(Foto : google.com)
Mata rantai kehidupan nelayan terdiri dari dua bagian yaitu Nelayan Tradisional
dam Modern. Kehidupan nalayan tradisional biasanya berfokus pada hubungan
emosional seperti dalam hubungan kekeluargaan, perkumpulan nelayan yang solid
(erat), dimana nelayan tradisional ini lebih bergantung pada kondisi alam dan
para tengkulak sebagai penampung hasil tangkapannya.
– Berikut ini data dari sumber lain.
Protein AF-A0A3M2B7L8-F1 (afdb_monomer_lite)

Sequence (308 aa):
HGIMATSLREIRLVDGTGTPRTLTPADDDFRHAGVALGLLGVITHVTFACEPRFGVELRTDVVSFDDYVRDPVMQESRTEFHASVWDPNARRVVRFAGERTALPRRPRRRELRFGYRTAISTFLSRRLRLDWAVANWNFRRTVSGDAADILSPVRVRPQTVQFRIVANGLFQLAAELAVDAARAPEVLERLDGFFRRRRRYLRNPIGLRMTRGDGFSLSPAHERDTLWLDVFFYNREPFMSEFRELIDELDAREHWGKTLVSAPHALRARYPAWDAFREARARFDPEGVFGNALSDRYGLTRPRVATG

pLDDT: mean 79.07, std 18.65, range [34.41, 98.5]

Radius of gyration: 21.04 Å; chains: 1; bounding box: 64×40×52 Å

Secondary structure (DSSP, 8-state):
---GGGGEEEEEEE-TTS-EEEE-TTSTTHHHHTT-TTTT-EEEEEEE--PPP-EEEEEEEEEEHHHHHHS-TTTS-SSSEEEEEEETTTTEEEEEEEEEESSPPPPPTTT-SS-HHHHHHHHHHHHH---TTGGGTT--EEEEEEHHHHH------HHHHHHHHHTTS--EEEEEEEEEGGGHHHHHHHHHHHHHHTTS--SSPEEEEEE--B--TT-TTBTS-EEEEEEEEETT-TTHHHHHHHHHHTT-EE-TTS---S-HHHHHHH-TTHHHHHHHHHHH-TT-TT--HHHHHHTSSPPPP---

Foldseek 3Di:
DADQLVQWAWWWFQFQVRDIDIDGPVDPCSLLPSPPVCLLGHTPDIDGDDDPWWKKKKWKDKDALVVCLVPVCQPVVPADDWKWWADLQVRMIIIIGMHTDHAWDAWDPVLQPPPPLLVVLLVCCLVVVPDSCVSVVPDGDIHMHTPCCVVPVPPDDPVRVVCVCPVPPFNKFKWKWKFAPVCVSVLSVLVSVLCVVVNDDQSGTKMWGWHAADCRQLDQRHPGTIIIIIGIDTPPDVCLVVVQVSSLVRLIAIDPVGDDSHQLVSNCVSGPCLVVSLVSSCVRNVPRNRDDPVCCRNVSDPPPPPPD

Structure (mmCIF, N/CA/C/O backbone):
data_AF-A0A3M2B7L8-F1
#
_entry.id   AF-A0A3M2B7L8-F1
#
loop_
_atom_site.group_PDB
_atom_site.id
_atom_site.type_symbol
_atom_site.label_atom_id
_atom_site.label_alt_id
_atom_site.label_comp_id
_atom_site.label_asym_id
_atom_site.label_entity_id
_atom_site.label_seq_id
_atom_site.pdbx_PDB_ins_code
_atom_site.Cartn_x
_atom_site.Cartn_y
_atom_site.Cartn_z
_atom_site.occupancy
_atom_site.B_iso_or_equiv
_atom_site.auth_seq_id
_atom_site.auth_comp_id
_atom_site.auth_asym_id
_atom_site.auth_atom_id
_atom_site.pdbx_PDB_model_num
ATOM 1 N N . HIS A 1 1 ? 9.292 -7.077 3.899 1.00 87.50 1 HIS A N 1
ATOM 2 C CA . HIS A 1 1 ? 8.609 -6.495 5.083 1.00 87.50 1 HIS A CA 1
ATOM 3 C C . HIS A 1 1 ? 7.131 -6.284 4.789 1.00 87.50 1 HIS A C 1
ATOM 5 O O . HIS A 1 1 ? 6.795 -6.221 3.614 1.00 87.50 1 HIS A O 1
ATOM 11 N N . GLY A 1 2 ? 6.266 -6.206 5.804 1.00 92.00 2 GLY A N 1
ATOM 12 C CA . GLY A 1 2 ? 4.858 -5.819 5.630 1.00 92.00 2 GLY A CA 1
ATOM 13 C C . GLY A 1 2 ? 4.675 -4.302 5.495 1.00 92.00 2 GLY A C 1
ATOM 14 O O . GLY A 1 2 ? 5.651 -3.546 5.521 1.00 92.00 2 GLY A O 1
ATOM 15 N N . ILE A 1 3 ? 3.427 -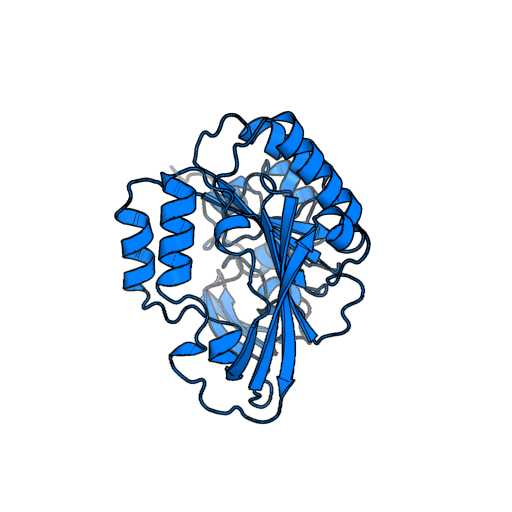3.855 5.349 1.00 94.50 3 ILE A N 1
ATOM 16 C CA . ILE A 1 3 ? 3.067 -2.428 5.410 1.00 94.50 3 ILE A CA 1
ATOM 17 C C . ILE A 1 3 ? 3.249 -1.869 6.831 1.00 94.50 3 ILE A C 1
ATOM 19 O O . ILE A 1 3 ? 3.321 -2.619 7.797 1.00 94.50 3 ILE A O 1
ATOM 23 N N . MET A 1 4 ? 3.252 -0.544 7.009 1.00 92.94 4 MET A N 1
ATOM 24 C CA . MET A 1 4 ? 3.426 0.070 8.340 1.00 92.94 4 MET A CA 1
ATOM 25 C C . MET A 1 4 ? 2.424 -0.451 9.390 1.00 92.94 4 MET A C 1
ATOM 27 O O . MET A 1 4 ? 2.792 -0.636 10.550 1.00 92.94 4 MET A O 1
ATOM 31 N N . ALA A 1 5 ? 1.185 -0.746 8.980 1.00 95.94 5 ALA A N 1
ATOM 32 C CA . ALA A 1 5 ? 0.162 -1.291 9.868 1.00 95.94 5 ALA A CA 1
ATOM 33 C C . ALA A 1 5 ? 0.560 -2.645 10.486 1.00 95.94 5 ALA A C 1
ATOM 35 O O . ALA A 1 5 ? 0.138 -2.939 11.598 1.00 95.94 5 ALA A O 1
ATOM 36 N N . THR A 1 6 ? 1.428 -3.445 9.847 1.00 96.69 6 THR A N 1
ATOM 37 C CA . THR A 1 6 ? 1.879 -4.733 10.416 1.00 96.69 6 THR A CA 1
ATOM 38 C C . THR A 1 6 ? 2.730 -4.575 11.672 1.00 96.69 6 THR A C 1
ATOM 40 O O . THR A 1 6 ? 2.918 -5.538 12.409 1.00 96.69 6 THR A O 1
ATOM 43 N N . SER A 1 7 ? 3.236 -3.368 11.936 1.00 96.25 7 SER A N 1
ATOM 44 C CA . SER A 1 7 ? 3.958 -3.055 13.169 1.00 96.25 7 SER A CA 1
ATOM 45 C C . SER A 1 7 ? 3.039 -2.558 14.289 1.00 96.25 7 SER A C 1
ATOM 47 O O . SER A 1 7 ? 3.536 -2.305 15.384 1.00 96.25 7 SER A O 1
ATOM 49 N N . LEU A 1 8 ? 1.730 -2.396 14.058 1.00 97.31 8 LEU A N 1
ATOM 50 C CA . LEU A 1 8 ? 0.788 -1.982 15.099 1.00 97.31 8 LEU A CA 1
ATOM 51 C C . LEU A 1 8 ? 0.702 -3.037 16.209 1.00 97.31 8 LEU A C 1
ATOM 53 O O . LEU A 1 8 ? 0.596 -4.235 15.956 1.00 97.31 8 LEU A O 1
ATOM 57 N N . ARG A 1 9 ? 0.730 -2.566 17.454 1.00 97.88 9 ARG A N 1
ATOM 58 C CA . ARG A 1 9 ? 0.555 -3.370 18.673 1.00 97.88 9 ARG A CA 1
ATOM 59 C C . ARG A 1 9 ? -0.684 -2.978 19.457 1.00 97.88 9 ARG A C 1
ATOM 61 O O . ARG A 1 9 ? -1.240 -3.810 20.157 1.00 97.88 9 ARG A O 1
ATOM 68 N N . GLU A 1 10 ? -1.106 -1.730 19.323 1.00 98.44 10 GLU A N 1
ATOM 69 C CA . GLU A 1 10 ? -2.321 -1.213 19.934 1.00 98.44 10 GLU A CA 1
ATOM 70 C C . GLU A 1 10 ? -2.816 -0.022 19.113 1.00 98.44 10 GLU A C 1
ATOM 72 O O . GLU A 1 10 ? -2.013 0.776 18.616 1.00 98.44 10 GLU A O 1
ATOM 77 N N . ILE A 1 11 ? -4.132 0.109 18.991 1.00 98.44 11 ILE A N 1
ATOM 78 C CA . ILE A 1 11 ? -4.798 1.280 18.427 1.00 98.44 11 ILE A CA 1
ATOM 79 C C . ILE A 1 11 ? -5.921 1.712 19.369 1.00 98.44 11 ILE A C 1
ATOM 81 O O . ILE A 1 11 ? -6.768 0.906 19.754 1.00 98.44 11 ILE A O 1
A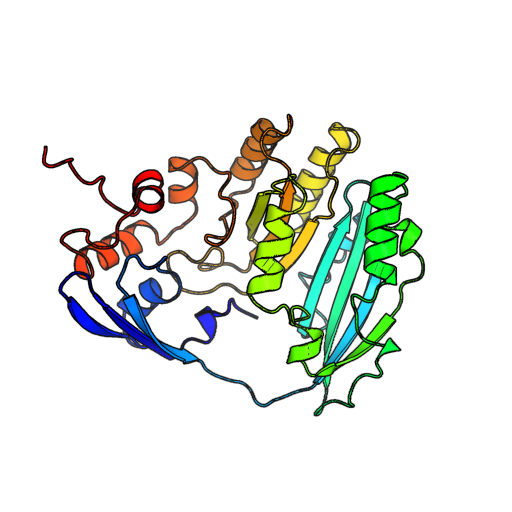TOM 85 N N . ARG A 1 12 ? -5.916 2.991 19.754 1.00 98.50 12 ARG A N 1
ATOM 86 C CA . ARG A 1 12 ? -6.993 3.611 20.531 1.00 98.50 12 ARG A CA 1
ATOM 87 C C . ARG A 1 12 ? -7.733 4.604 19.664 1.00 98.50 12 ARG A C 1
ATOM 89 O O . ARG A 1 12 ? -7.109 5.468 19.043 1.00 98.50 12 ARG A O 1
ATOM 96 N N . LEU A 1 13 ? -9.052 4.516 19.657 1.00 98.38 13 LEU A N 1
ATOM 97 C CA . LEU A 1 13 ? -9.916 5.389 18.874 1.00 98.38 13 LEU A CA 1
ATOM 98 C C . LEU A 1 13 ? -11.151 5.803 19.670 1.00 98.38 13 LEU A C 1
ATOM 100 O O . LEU A 1 13 ? -11.493 5.166 20.659 1.00 98.38 13 LEU A O 1
ATOM 104 N N . VAL A 1 14 ? -11.808 6.874 19.241 1.00 98.50 14 VAL A N 1
ATOM 105 C CA . VAL A 1 14 ? -13.164 7.227 19.676 1.00 98.50 14 VAL A CA 1
ATOM 106 C C . VAL A 1 14 ? -14.112 6.844 18.548 1.00 98.50 14 VAL A C 1
ATOM 108 O O . VAL A 1 14 ? -13.943 7.332 17.428 1.00 98.50 14 VAL A O 1
ATOM 111 N N . ASP A 1 15 ? -15.041 5.931 18.830 1.00 98.12 15 ASP A N 1
ATOM 112 C CA . ASP A 1 15 ? -15.980 5.391 17.844 1.00 98.12 15 ASP A CA 1
ATOM 113 C C . ASP A 1 15 ? -17.139 6.365 17.538 1.00 98.12 15 ASP A C 1
ATOM 115 O O . ASP A 1 15 ? -17.186 7.486 18.052 1.00 98.12 15 ASP A O 1
ATOM 119 N N . GLY A 1 16 ? -18.063 5.974 16.654 1.00 96.81 16 GLY A N 1
ATOM 120 C CA . GLY A 1 16 ? -19.154 6.839 16.181 1.00 96.81 16 GLY A CA 1
ATOM 121 C C . GLY A 1 16 ? -20.177 7.174 17.262 1.00 96.81 16 GLY A C 1
ATOM 122 O O . GLY A 1 16 ? -20.942 8.117 17.107 1.00 96.81 16 GLY A O 1
ATOM 123 N N . THR A 1 17 ? -20.155 6.446 18.380 1.00 97.12 17 THR A N 1
ATOM 124 C CA . THR A 1 17 ? -20.994 6.713 19.555 1.00 97.12 17 THR A CA 1
ATOM 125 C C . THR A 1 17 ? -20.320 7.659 20.553 1.00 97.12 17 THR A C 1
ATOM 127 O O . THR A 1 17 ? -20.892 7.977 21.592 1.00 97.12 17 THR A O 1
ATOM 130 N N . GLY A 1 18 ? -19.088 8.101 20.268 1.00 97.25 18 GLY A N 1
ATOM 131 C CA . GLY A 1 18 ? -18.255 8.849 21.208 1.00 97.25 18 GLY A CA 1
ATOM 132 C C . GLY A 1 18 ? -17.556 7.967 22.248 1.00 97.25 18 GLY A C 1
ATOM 133 O O . GLY A 1 18 ? -16.956 8.495 23.185 1.00 97.25 18 GLY A O 1
ATOM 134 N N . THR A 1 19 ? -17.594 6.638 22.097 1.00 98.00 19 THR A N 1
ATOM 135 C CA . THR A 1 19 ? -17.022 5.700 23.069 1.00 98.00 19 THR A CA 1
ATOM 136 C C . THR A 1 19 ? -15.543 5.440 22.763 1.00 98.00 19 THR A C 1
ATOM 138 O O . THR A 1 19 ? -15.204 5.057 21.639 1.00 98.00 19 THR A O 1
ATOM 141 N N . PRO A 1 20 ? -14.629 5.599 23.740 1.00 98.19 20 PRO A N 1
ATOM 142 C CA . PRO A 1 20 ? -13.243 5.178 23.585 1.00 98.19 20 PRO A CA 1
ATOM 143 C C . PRO A 1 20 ? -13.131 3.656 23.424 1.00 98.19 20 PRO A C 1
ATOM 145 O O . PRO A 1 20 ? -13.683 2.890 24.213 1.00 98.19 20 PRO A O 1
ATOM 148 N N . ARG A 1 21 ? -12.368 3.212 22.427 1.00 98.06 21 ARG A N 1
ATOM 149 C CA . ARG A 1 21 ? -12.042 1.808 22.156 1.00 98.06 21 ARG A CA 1
ATOM 150 C C . ARG A 1 21 ? -10.534 1.631 22.158 1.00 98.06 21 ARG A C 1
ATOM 152 O O . ARG A 1 21 ? -9.818 2.458 21.595 1.00 98.06 21 ARG A O 1
ATOM 159 N N . THR A 1 22 ? -10.074 0.526 22.726 1.00 98.44 22 THR A N 1
ATOM 160 C CA . THR A 1 22 ? -8.686 0.066 22.638 1.00 98.44 22 THR A CA 1
ATOM 161 C C . THR A 1 22 ? -8.708 -1.300 21.982 1.00 98.44 22 THR A C 1
ATOM 163 O O . THR A 1 22 ? -9.438 -2.171 22.442 1.00 98.44 22 THR A O 1
ATOM 166 N N . LEU A 1 23 ? -7.938 -1.468 20.910 1.00 98.44 23 LEU A N 1
ATOM 167 C CA . LEU A 1 23 ? -7.815 -2.729 20.188 1.00 98.44 23 LEU A CA 1
ATOM 168 C C . LEU A 1 23 ? -6.348 -3.145 20.128 1.00 98.44 23 LEU A C 1
ATOM 170 O O . LEU A 1 23 ? -5.458 -2.326 19.874 1.00 98.44 23 LEU A O 1
ATOM 174 N N . THR A 1 24 ? -6.120 -4.436 20.295 1.00 98.31 24 THR A N 1
ATOM 175 C CA . THR A 1 24 ? -4.831 -5.125 20.262 1.00 98.31 24 THR A CA 1
ATOM 176 C C . THR A 1 24 ? -4.917 -6.325 19.313 1.00 98.31 24 THR A C 1
ATOM 178 O O . THR A 1 24 ? -6.019 -6.763 19.002 1.00 98.31 24 THR A O 1
ATOM 181 N N . PRO A 1 25 ? -3.799 -6.927 18.870 1.00 97.25 25 PRO A N 1
ATOM 182 C CA . PRO A 1 25 ? -3.831 -8.121 18.021 1.00 97.25 25 PRO A CA 1
ATOM 183 C C . PRO A 1 25 ? -4.623 -9.324 18.566 1.00 97.25 25 PRO A C 1
ATOM 185 O O . PRO A 1 25 ? -4.857 -10.257 17.807 1.00 97.25 25 PRO A O 1
ATOM 188 N N . ALA A 1 26 ? -4.992 -9.332 19.853 1.00 96.88 26 ALA A N 1
ATOM 189 C CA . ALA A 1 26 ? -5.841 -10.363 20.449 1.00 96.88 26 ALA A CA 1
ATOM 190 C C . ALA A 1 26 ? -7.345 -10.143 20.194 1.00 96.88 26 ALA A C 1
ATOM 192 O O . ALA A 1 26 ? -8.129 -11.064 20.402 1.00 96.88 26 ALA A O 1
ATOM 193 N N . ASP A 1 27 ? -7.745 -8.946 19.760 1.00 97.25 27 ASP A N 1
ATOM 194 C CA . ASP A 1 27 ? -9.136 -8.583 19.502 1.00 97.25 27 ASP A CA 1
ATOM 195 C C . ASP A 1 27 ? -9.505 -8.851 18.036 1.00 97.25 27 ASP A C 1
ATOM 197 O O . ASP A 1 27 ? -8.818 -8.386 17.121 1.00 97.25 27 ASP A O 1
ATOM 201 N N . ASP A 1 28 ? -10.640 -9.511 17.791 1.00 94.44 28 ASP A N 1
ATOM 202 C CA . ASP A 1 28 ? -11.119 -9.815 16.431 1.00 94.44 28 ASP A CA 1
ATOM 203 C C . ASP A 1 28 ? -11.265 -8.555 15.561 1.00 94.44 28 ASP A C 1
ATOM 205 O O . ASP A 1 28 ? -10.980 -8.569 14.360 1.00 94.44 28 ASP A O 1
ATOM 209 N N . ASP A 1 29 ? -11.663 -7.436 16.173 1.00 96.88 29 ASP A N 1
ATOM 210 C CA . ASP A 1 29 ? -11.866 -6.162 15.484 1.00 96.88 29 ASP A CA 1
ATOM 211 C C . ASP A 1 29 ? -10.558 -5.426 15.134 1.00 96.88 29 ASP A C 1
ATOM 213 O O . ASP A 1 29 ? -10.557 -4.512 14.301 1.00 96.88 29 ASP A O 1
ATOM 217 N N . PHE A 1 30 ? -9.412 -5.833 15.689 1.00 98.00 30 PHE A N 1
ATOM 218 C CA . PHE A 1 30 ? -8.121 -5.182 15.433 1.00 98.00 30 PHE A CA 1
ATOM 219 C C . PHE A 1 30 ? -7.721 -5.212 13.956 1.00 98.00 30 PHE A C 1
ATOM 221 O O . PHE A 1 30 ? -7.207 -4.227 13.412 1.00 98.00 30 PHE A O 1
ATOM 228 N N . ARG A 1 31 ? -8.026 -6.317 13.268 1.00 97.50 31 ARG A N 1
ATOM 229 C CA . ARG A 1 31 ? -7.756 -6.479 11.832 1.00 97.50 31 ARG A CA 1
ATOM 230 C C . ARG A 1 31 ? -8.532 -5.486 10.958 1.00 97.50 31 ARG A C 1
ATOM 232 O O . ARG A 1 31 ? -8.131 -5.210 9.829 1.00 97.50 31 ARG A O 1
ATOM 239 N N . HIS A 1 32 ? -9.625 -4.919 11.464 1.00 98.00 32 HIS A N 1
ATOM 240 C CA . HIS A 1 32 ? -10.396 -3.896 10.760 1.00 98.00 32 HIS A CA 1
ATOM 241 C C . HIS A 1 32 ? -9.811 -2.493 10.984 1.00 98.00 32 HIS A C 1
ATOM 243 O O . HIS A 1 32 ? -9.947 -1.624 10.126 1.00 98.00 32 HIS A O 1
ATOM 249 N N . ALA A 1 33 ? -9.108 -2.274 12.097 1.00 96.94 33 ALA A N 1
ATOM 250 C CA . ALA A 1 33 ? -8.643 -0.955 12.513 1.00 96.94 33 ALA A CA 1
ATOM 251 C C . ALA A 1 33 ? -7.331 -0.501 11.851 1.00 96.94 33 ALA A C 1
ATOM 253 O O . ALA A 1 33 ? -7.153 0.692 11.604 1.00 96.94 33 ALA A O 1
ATOM 254 N N . GLY A 1 34 ? -6.422 -1.426 11.518 1.00 94.88 34 GLY A N 1
ATOM 255 C CA . GLY A 1 34 ? -5.107 -1.064 10.964 1.00 94.88 34 GLY A CA 1
ATOM 256 C C . GLY A 1 34 ? -5.150 -0.400 9.582 1.00 94.88 34 GLY A C 1
ATOM 257 O O . GLY A 1 34 ? -4.276 0.406 9.264 1.00 94.88 34 GLY A O 1
ATOM 258 N N . VAL A 1 35 ? -6.186 -0.679 8.782 1.00 96.69 35 VAL A N 1
ATOM 259 C CA . VAL A 1 35 ? -6.472 0.010 7.512 1.00 96.69 35 VAL A CA 1
ATOM 260 C C . VAL A 1 35 ? -7.967 0.332 7.455 1.00 96.69 35 VAL A C 1
ATOM 262 O O . VAL A 1 35 ? -8.739 -0.343 6.786 1.00 96.69 35 VAL A O 1
ATOM 265 N N . ALA A 1 36 ? -8.381 1.354 8.206 1.00 96.06 36 ALA A N 1
ATOM 266 C CA . ALA A 1 36 ? -9.797 1.687 8.402 1.00 96.06 36 ALA A CA 1
ATOM 267 C C . ALA A 1 36 ? -10.297 2.914 7.626 1.00 96.06 36 ALA A C 1
ATOM 269 O O . ALA A 1 36 ? -11.494 3.192 7.621 1.00 96.06 36 ALA A O 1
ATOM 270 N N . LEU A 1 37 ? -9.395 3.701 7.028 1.00 95.19 37 LEU A N 1
ATOM 271 C CA . LEU A 1 37 ? -9.724 4.965 6.340 1.00 95.19 37 LEU A CA 1
ATOM 272 C C . LEU A 1 37 ? -10.442 5.999 7.229 1.00 95.19 37 LEU A C 1
ATOM 274 O O . LEU A 1 37 ? -11.128 6.883 6.725 1.00 95.19 37 LEU A O 1
ATOM 278 N N . GLY A 1 38 ? -10.296 5.877 8.553 1.00 95.25 38 GLY A N 1
ATOM 279 C CA . GLY A 1 38 ? -11.003 6.701 9.538 1.00 95.25 38 GLY A CA 1
ATOM 280 C C . GLY A 1 38 ? -12.468 6.312 9.766 1.00 95.25 38 GLY A C 1
ATOM 281 O O . GLY A 1 38 ? -13.148 6.975 10.537 1.00 95.25 38 GLY A O 1
ATOM 282 N N . LEU A 1 39 ? -12.963 5.237 9.142 1.00 97.00 39 LEU A N 1
ATOM 283 C CA . LEU A 1 39 ? -14.385 4.871 9.181 1.00 97.00 39 LEU A CA 1
ATOM 284 C C . LEU A 1 39 ? -14.829 4.175 10.475 1.00 97.00 39 LEU A C 1
ATOM 286 O O . LEU A 1 39 ? -16.028 4.016 10.683 1.00 97.00 39 LEU A O 1
ATOM 290 N N . LEU A 1 40 ? -13.891 3.742 11.322 1.00 97.50 40 LEU A N 1
ATOM 291 C CA . LEU A 1 40 ? -14.202 3.156 12.633 1.00 97.50 40 LEU A CA 1
ATOM 292 C C . LEU A 1 40 ? -14.177 4.185 13.768 1.00 97.50 40 LEU A C 1
ATOM 294 O O . LEU A 1 40 ? -14.609 3.876 14.873 1.00 97.50 40 LEU A O 1
ATOM 298 N N . GLY A 1 41 ? -13.627 5.378 13.531 1.00 97.12 41 GLY A N 1
ATOM 299 C CA . GLY A 1 41 ? -13.396 6.345 14.593 1.00 97.12 41 GLY A CA 1
ATOM 300 C C . GLY A 1 41 ? -12.199 7.254 14.383 1.00 97.12 41 GLY A C 1
ATOM 301 O O . GLY A 1 41 ? -11.380 7.072 13.477 1.00 97.12 41 GLY A O 1
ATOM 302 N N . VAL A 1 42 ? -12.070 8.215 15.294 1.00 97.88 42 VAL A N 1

Sedangkan kehidupan nelayan
modern lebih mengandalkan pemanfaatan teknologi serta modal yang cukup besar
dengan skala ekonomi yang cakupannya besar pula, namun nelayan modern ini cukup
rentan terhadap modal besar dan praktek penangkapan yang dapat merusak
lingkungan atau keseimbangan ekosistem, sehingga keduanya memiliki tantangan
ekonomi dan sosial yang berbeda akan tetapi memiliki keterkaitan dalam ekosistem
perikanan.
- Mata Rantai Kehidupan Nelayan Tradisional
2. Mata Rantai Kehidupan Nelayan Modern
Nelayan modern kapal yang digunakan menggunakan kapal besar
bermesin, peralatan canggih seperti GPS dan sonar untuk mengetahui skulling
ikan, serta berbagai jenis alat tangkap yang cukup efektif seperti purse seine
dan long line. Untuk jangkawan berlayar cukup jauh hingga ke samudera hindia
atau ke samudera pasifik, dan lama waktu berlayar bisa sampai berbulan - bulan
lamanya dengan hasil tangkapan yang lebih banyak dan bernilai ekonomis tinggi.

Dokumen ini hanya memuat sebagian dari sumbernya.